Monday, April 12, 2010

A trip to the ice cap

Saturday, April 10: High: 9F Low: -4F Length of Day: 17h 27m

Today the community center has organized a trip to the ice cap. I'm not quite sure what an ice cap is, but it's something that breaks off from the ice sheet and feeds the glaciers. About 30 people meet at the community center and load up into cars and trucks. We travel about 20 minutes with the last 5 minutes being pretty rough terrain. I'm in a truck with Damian and Peter who are part of the security forces of the base. They are driving their boss' truck. Damian is from northern Minnesota and Peter is from Florida. We're all glad Damian is driving and not Peter as Damian knows how to keep the truck from getting stuck. Peter, on the other hand, has gotten 3 trucks stuck during his short stay in Greenland. They are pretty fun guys and both have been in Greenland for only 3 months. The troops here serve for one year, and most people seem to enjoy themselves up here. I think the short term helps make this more like an adventure than a chore.

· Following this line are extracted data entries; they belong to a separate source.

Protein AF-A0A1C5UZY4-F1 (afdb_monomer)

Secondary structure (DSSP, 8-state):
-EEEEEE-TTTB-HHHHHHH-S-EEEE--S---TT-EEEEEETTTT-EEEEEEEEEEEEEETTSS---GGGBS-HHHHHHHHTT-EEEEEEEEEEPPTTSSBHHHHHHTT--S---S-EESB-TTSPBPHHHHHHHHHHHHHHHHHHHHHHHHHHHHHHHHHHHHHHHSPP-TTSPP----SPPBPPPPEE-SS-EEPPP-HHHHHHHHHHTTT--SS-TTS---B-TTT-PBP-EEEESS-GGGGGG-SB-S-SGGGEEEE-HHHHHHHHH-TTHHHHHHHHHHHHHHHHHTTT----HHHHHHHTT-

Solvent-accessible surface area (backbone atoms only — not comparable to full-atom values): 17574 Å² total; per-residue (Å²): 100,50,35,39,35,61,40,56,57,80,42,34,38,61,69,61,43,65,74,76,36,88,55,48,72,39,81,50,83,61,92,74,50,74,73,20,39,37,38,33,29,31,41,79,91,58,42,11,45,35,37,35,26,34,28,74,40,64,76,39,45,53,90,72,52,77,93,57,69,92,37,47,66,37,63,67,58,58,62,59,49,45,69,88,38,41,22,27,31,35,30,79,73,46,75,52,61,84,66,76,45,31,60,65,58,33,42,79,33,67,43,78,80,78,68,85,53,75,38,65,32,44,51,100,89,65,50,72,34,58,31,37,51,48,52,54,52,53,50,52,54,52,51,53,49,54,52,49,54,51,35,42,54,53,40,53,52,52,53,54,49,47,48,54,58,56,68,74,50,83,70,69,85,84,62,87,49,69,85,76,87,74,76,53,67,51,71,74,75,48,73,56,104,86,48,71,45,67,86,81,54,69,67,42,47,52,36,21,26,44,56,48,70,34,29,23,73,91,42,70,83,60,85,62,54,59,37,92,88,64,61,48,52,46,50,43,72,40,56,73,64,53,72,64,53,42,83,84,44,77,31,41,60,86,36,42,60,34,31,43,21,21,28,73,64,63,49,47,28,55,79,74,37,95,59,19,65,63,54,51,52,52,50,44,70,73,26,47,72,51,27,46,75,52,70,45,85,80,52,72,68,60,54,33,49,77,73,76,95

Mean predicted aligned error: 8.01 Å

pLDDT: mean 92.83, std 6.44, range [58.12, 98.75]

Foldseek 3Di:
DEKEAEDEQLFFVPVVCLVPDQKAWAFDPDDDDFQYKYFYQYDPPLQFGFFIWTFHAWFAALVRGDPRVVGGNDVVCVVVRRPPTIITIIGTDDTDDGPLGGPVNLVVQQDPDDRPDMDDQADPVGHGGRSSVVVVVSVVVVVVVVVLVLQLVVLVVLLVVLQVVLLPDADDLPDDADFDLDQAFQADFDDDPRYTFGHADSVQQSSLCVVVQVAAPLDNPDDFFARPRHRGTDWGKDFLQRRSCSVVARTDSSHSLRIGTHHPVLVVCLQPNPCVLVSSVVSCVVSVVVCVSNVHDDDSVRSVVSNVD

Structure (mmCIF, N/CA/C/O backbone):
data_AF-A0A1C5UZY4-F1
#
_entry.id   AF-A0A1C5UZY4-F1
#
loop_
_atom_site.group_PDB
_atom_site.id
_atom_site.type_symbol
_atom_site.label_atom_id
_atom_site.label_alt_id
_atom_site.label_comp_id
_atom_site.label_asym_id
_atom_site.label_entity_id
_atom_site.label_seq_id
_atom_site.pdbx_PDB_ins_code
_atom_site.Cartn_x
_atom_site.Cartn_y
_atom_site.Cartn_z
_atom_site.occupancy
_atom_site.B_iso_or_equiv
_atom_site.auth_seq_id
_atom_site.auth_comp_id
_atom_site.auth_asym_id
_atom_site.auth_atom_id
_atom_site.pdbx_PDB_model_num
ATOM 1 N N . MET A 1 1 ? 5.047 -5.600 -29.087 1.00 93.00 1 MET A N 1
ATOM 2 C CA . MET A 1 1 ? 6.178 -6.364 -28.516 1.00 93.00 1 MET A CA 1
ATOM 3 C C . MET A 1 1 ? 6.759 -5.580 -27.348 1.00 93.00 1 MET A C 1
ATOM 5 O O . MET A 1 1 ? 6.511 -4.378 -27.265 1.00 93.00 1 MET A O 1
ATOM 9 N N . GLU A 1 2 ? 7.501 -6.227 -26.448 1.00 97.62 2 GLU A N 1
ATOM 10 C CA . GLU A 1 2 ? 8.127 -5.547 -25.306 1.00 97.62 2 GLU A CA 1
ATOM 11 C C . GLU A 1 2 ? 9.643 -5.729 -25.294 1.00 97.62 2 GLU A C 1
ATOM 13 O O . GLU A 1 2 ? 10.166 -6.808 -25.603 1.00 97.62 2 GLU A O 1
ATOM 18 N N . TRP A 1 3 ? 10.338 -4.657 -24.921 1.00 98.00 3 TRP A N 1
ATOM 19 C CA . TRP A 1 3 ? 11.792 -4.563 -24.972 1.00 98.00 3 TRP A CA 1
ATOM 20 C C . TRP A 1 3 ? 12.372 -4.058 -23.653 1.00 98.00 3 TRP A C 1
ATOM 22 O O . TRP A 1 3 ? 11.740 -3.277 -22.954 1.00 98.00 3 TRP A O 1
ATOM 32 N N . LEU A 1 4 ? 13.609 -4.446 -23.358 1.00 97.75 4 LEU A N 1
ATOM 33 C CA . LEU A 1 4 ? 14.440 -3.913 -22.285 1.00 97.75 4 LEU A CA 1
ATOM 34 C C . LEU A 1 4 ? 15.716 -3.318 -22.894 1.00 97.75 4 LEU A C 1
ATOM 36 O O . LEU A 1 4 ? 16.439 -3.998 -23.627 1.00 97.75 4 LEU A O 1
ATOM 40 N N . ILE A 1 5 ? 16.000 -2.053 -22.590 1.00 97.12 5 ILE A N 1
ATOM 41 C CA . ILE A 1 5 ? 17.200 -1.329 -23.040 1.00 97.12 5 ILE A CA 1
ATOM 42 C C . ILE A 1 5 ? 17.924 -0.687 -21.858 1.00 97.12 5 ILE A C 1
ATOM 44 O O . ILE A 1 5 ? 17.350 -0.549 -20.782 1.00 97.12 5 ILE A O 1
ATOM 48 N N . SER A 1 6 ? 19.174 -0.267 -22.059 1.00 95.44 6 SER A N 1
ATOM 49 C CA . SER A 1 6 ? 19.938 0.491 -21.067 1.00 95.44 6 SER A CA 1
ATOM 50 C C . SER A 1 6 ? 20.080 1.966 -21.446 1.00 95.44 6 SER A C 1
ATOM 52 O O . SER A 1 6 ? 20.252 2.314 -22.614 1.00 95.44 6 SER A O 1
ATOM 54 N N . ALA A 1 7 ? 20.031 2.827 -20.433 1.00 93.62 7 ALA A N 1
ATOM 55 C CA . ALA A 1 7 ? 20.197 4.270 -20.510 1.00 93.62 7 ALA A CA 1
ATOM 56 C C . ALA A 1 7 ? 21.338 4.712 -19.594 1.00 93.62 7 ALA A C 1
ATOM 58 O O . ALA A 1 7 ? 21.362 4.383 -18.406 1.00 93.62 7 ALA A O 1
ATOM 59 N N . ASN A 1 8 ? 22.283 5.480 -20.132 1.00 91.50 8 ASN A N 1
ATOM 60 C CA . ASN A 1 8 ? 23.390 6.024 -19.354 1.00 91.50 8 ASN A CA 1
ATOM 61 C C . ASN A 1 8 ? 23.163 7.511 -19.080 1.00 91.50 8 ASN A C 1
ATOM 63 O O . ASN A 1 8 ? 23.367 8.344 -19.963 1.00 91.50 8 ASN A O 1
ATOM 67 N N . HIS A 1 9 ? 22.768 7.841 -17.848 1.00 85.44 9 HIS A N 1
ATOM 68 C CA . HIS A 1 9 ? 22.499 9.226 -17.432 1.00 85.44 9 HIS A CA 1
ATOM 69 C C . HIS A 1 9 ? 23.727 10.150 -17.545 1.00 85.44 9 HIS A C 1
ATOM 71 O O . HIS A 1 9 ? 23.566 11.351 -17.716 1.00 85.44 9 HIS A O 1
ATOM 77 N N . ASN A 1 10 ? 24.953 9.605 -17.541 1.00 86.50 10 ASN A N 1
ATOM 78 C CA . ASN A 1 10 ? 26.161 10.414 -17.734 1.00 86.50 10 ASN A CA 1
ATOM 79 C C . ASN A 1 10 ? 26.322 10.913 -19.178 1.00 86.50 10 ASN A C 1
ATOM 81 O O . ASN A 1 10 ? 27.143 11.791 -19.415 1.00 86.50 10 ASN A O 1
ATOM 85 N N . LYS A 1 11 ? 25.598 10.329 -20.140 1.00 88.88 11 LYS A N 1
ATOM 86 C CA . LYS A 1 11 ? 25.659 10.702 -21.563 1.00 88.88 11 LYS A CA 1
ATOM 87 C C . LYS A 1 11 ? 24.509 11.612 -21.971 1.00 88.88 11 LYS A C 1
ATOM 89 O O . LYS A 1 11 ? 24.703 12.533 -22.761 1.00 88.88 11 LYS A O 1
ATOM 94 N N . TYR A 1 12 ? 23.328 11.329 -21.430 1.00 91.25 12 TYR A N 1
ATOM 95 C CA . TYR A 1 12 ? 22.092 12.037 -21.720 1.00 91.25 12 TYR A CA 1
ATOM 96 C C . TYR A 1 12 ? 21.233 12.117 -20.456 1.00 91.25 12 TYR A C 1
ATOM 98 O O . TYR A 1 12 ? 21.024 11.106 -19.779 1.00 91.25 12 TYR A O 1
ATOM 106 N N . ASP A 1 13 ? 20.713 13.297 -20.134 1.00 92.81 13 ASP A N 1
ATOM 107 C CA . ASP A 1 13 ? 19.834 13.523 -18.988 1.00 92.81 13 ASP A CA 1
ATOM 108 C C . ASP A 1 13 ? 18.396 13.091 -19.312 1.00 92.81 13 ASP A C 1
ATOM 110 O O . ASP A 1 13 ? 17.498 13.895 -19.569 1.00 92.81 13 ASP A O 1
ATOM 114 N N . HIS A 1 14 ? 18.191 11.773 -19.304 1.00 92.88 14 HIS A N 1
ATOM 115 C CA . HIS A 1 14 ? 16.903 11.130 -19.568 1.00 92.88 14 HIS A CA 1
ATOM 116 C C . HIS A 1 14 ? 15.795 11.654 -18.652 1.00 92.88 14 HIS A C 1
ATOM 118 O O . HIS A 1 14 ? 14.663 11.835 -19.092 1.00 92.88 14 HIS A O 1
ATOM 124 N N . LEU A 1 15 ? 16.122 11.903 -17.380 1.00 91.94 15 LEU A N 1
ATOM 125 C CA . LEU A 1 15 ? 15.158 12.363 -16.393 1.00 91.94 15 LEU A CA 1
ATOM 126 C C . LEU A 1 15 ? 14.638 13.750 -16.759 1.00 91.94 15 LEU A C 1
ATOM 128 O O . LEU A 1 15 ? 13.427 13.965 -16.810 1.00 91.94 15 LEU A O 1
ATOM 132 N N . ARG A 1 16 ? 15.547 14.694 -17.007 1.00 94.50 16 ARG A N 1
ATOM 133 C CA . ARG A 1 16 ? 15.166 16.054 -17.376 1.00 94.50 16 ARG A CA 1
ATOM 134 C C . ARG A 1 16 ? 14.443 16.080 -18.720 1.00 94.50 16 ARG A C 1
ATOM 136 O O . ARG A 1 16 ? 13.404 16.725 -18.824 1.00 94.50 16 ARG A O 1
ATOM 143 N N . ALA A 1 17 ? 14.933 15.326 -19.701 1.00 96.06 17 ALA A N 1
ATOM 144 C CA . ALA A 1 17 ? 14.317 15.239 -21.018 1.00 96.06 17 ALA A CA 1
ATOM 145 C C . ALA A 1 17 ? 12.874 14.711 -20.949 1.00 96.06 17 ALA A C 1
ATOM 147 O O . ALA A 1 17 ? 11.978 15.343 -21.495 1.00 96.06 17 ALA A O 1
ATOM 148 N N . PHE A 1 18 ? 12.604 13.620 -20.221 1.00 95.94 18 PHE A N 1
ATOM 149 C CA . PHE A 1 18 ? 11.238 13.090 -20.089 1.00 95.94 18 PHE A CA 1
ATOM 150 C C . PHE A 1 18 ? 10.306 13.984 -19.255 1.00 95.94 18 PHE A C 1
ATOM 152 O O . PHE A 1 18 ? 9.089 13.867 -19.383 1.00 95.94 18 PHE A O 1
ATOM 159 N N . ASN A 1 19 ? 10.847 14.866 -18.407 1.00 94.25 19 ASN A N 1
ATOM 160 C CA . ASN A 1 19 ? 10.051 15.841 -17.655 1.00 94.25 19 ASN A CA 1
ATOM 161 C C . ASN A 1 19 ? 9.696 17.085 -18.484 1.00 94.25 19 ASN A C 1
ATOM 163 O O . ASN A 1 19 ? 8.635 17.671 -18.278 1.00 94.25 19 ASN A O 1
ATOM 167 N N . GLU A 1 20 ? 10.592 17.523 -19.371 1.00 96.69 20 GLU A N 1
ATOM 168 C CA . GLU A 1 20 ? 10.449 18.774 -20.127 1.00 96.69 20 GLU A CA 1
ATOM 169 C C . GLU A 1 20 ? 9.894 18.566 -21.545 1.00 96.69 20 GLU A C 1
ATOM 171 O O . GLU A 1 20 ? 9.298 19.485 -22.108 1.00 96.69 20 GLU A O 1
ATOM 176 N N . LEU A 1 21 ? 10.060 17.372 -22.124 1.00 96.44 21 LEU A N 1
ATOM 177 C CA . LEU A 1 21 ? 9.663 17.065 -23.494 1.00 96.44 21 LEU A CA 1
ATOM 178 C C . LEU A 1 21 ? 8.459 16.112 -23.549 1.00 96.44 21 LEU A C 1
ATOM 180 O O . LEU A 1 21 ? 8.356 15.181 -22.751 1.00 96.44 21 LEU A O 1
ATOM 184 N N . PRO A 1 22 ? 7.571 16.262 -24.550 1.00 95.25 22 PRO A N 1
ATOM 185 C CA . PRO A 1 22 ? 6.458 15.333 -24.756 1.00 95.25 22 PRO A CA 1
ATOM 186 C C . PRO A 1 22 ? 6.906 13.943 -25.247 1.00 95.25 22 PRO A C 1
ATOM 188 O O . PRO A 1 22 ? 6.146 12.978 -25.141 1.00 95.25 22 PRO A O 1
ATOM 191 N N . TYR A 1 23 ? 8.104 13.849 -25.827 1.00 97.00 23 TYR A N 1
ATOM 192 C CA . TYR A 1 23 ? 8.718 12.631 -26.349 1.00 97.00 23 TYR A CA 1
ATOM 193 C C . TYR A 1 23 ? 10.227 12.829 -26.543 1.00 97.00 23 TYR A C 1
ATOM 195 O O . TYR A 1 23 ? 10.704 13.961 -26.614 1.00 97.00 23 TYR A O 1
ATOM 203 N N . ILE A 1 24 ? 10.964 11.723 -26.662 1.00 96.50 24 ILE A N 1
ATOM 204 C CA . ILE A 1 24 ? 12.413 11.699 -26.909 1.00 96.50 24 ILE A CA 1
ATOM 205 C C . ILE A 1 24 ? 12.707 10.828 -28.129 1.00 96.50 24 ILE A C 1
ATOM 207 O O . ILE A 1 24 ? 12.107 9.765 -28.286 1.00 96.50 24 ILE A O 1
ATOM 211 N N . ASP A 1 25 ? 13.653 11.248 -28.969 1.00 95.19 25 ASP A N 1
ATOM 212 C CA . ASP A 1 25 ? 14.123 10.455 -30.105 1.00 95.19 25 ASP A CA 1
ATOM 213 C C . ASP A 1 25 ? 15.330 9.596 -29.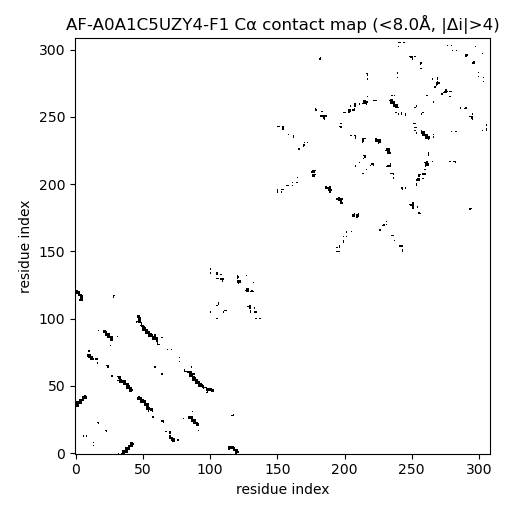703 1.00 95.19 25 ASP A C 1
ATOM 215 O O . ASP A 1 25 ? 16.413 10.082 -29.387 1.00 95.19 25 ASP A O 1
ATOM 219 N N . TRP A 1 26 ? 15.136 8.281 -29.716 1.00 93.69 26 TRP A N 1
ATOM 220 C CA . TRP A 1 26 ? 16.106 7.283 -29.290 1.00 93.69 26 TRP A CA 1
ATOM 221 C C . TRP A 1 26 ? 16.774 6.613 -30.487 1.00 93.69 26 TRP A C 1
ATOM 223 O O . TRP A 1 26 ? 16.096 6.190 -31.425 1.00 93.69 26 TRP A O 1
ATOM 233 N N . LYS A 1 27 ? 18.102 6.442 -30.457 1.00 91.69 27 LYS A N 1
ATOM 234 C CA . LYS A 1 27 ? 18.824 5.760 -31.543 1.00 91.69 27 LYS A CA 1
ATOM 235 C C . LYS A 1 27 ? 18.292 4.335 -31.740 1.00 91.69 27 LYS A C 1
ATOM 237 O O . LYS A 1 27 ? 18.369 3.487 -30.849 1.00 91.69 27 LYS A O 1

After parking, we all grab sleds and head down a river bed. I luckily was able to score cold weather gear on the base which consisted of a parka, snow pants, wool socks, and gloves. I also have a face mask and reflective bands which are only used in case of a storm. Although it's cold, there isn't one bit of wind. I'm so warm in my gear that I sweat a ton. I really didn't need the pants and in fact, they didn't fit well and made it kind hard to walk. Walking is already hard as there is a bunch of snow, and although some of it is frozen over and well packed, there are huge lengths where you just sink into several inches of snow. It's like walking in sand. We hike 2 miles up this river bed which is formed from the melting snow. The river bed is huge with 200 foot high silt mounds on one side and a 200 foot ice wall on the other. I keep imagining how much water is in this river bed when the snow melts. It's truly breath taking.

We stop just shy of a place where the ice wall is exposed and do some sledding. Then we hike past the exposed ice wall and some people climb up to the top of the ice wall to see the ice cap. I can't make it up the hill and settle for just hanging out at the bottom, checking out rocks. There is a point where you can get really close to the exposed ice wall, and Michelle and I go and check it out. The ice wall has several layers each a different color. The brown layers are obviously formed by impurities in the ice, but there are crystal blue layers and white layers. According to Tim, a glaciologist in our crew, the white ice has more air in it than the blue. That makes sense since snow is white.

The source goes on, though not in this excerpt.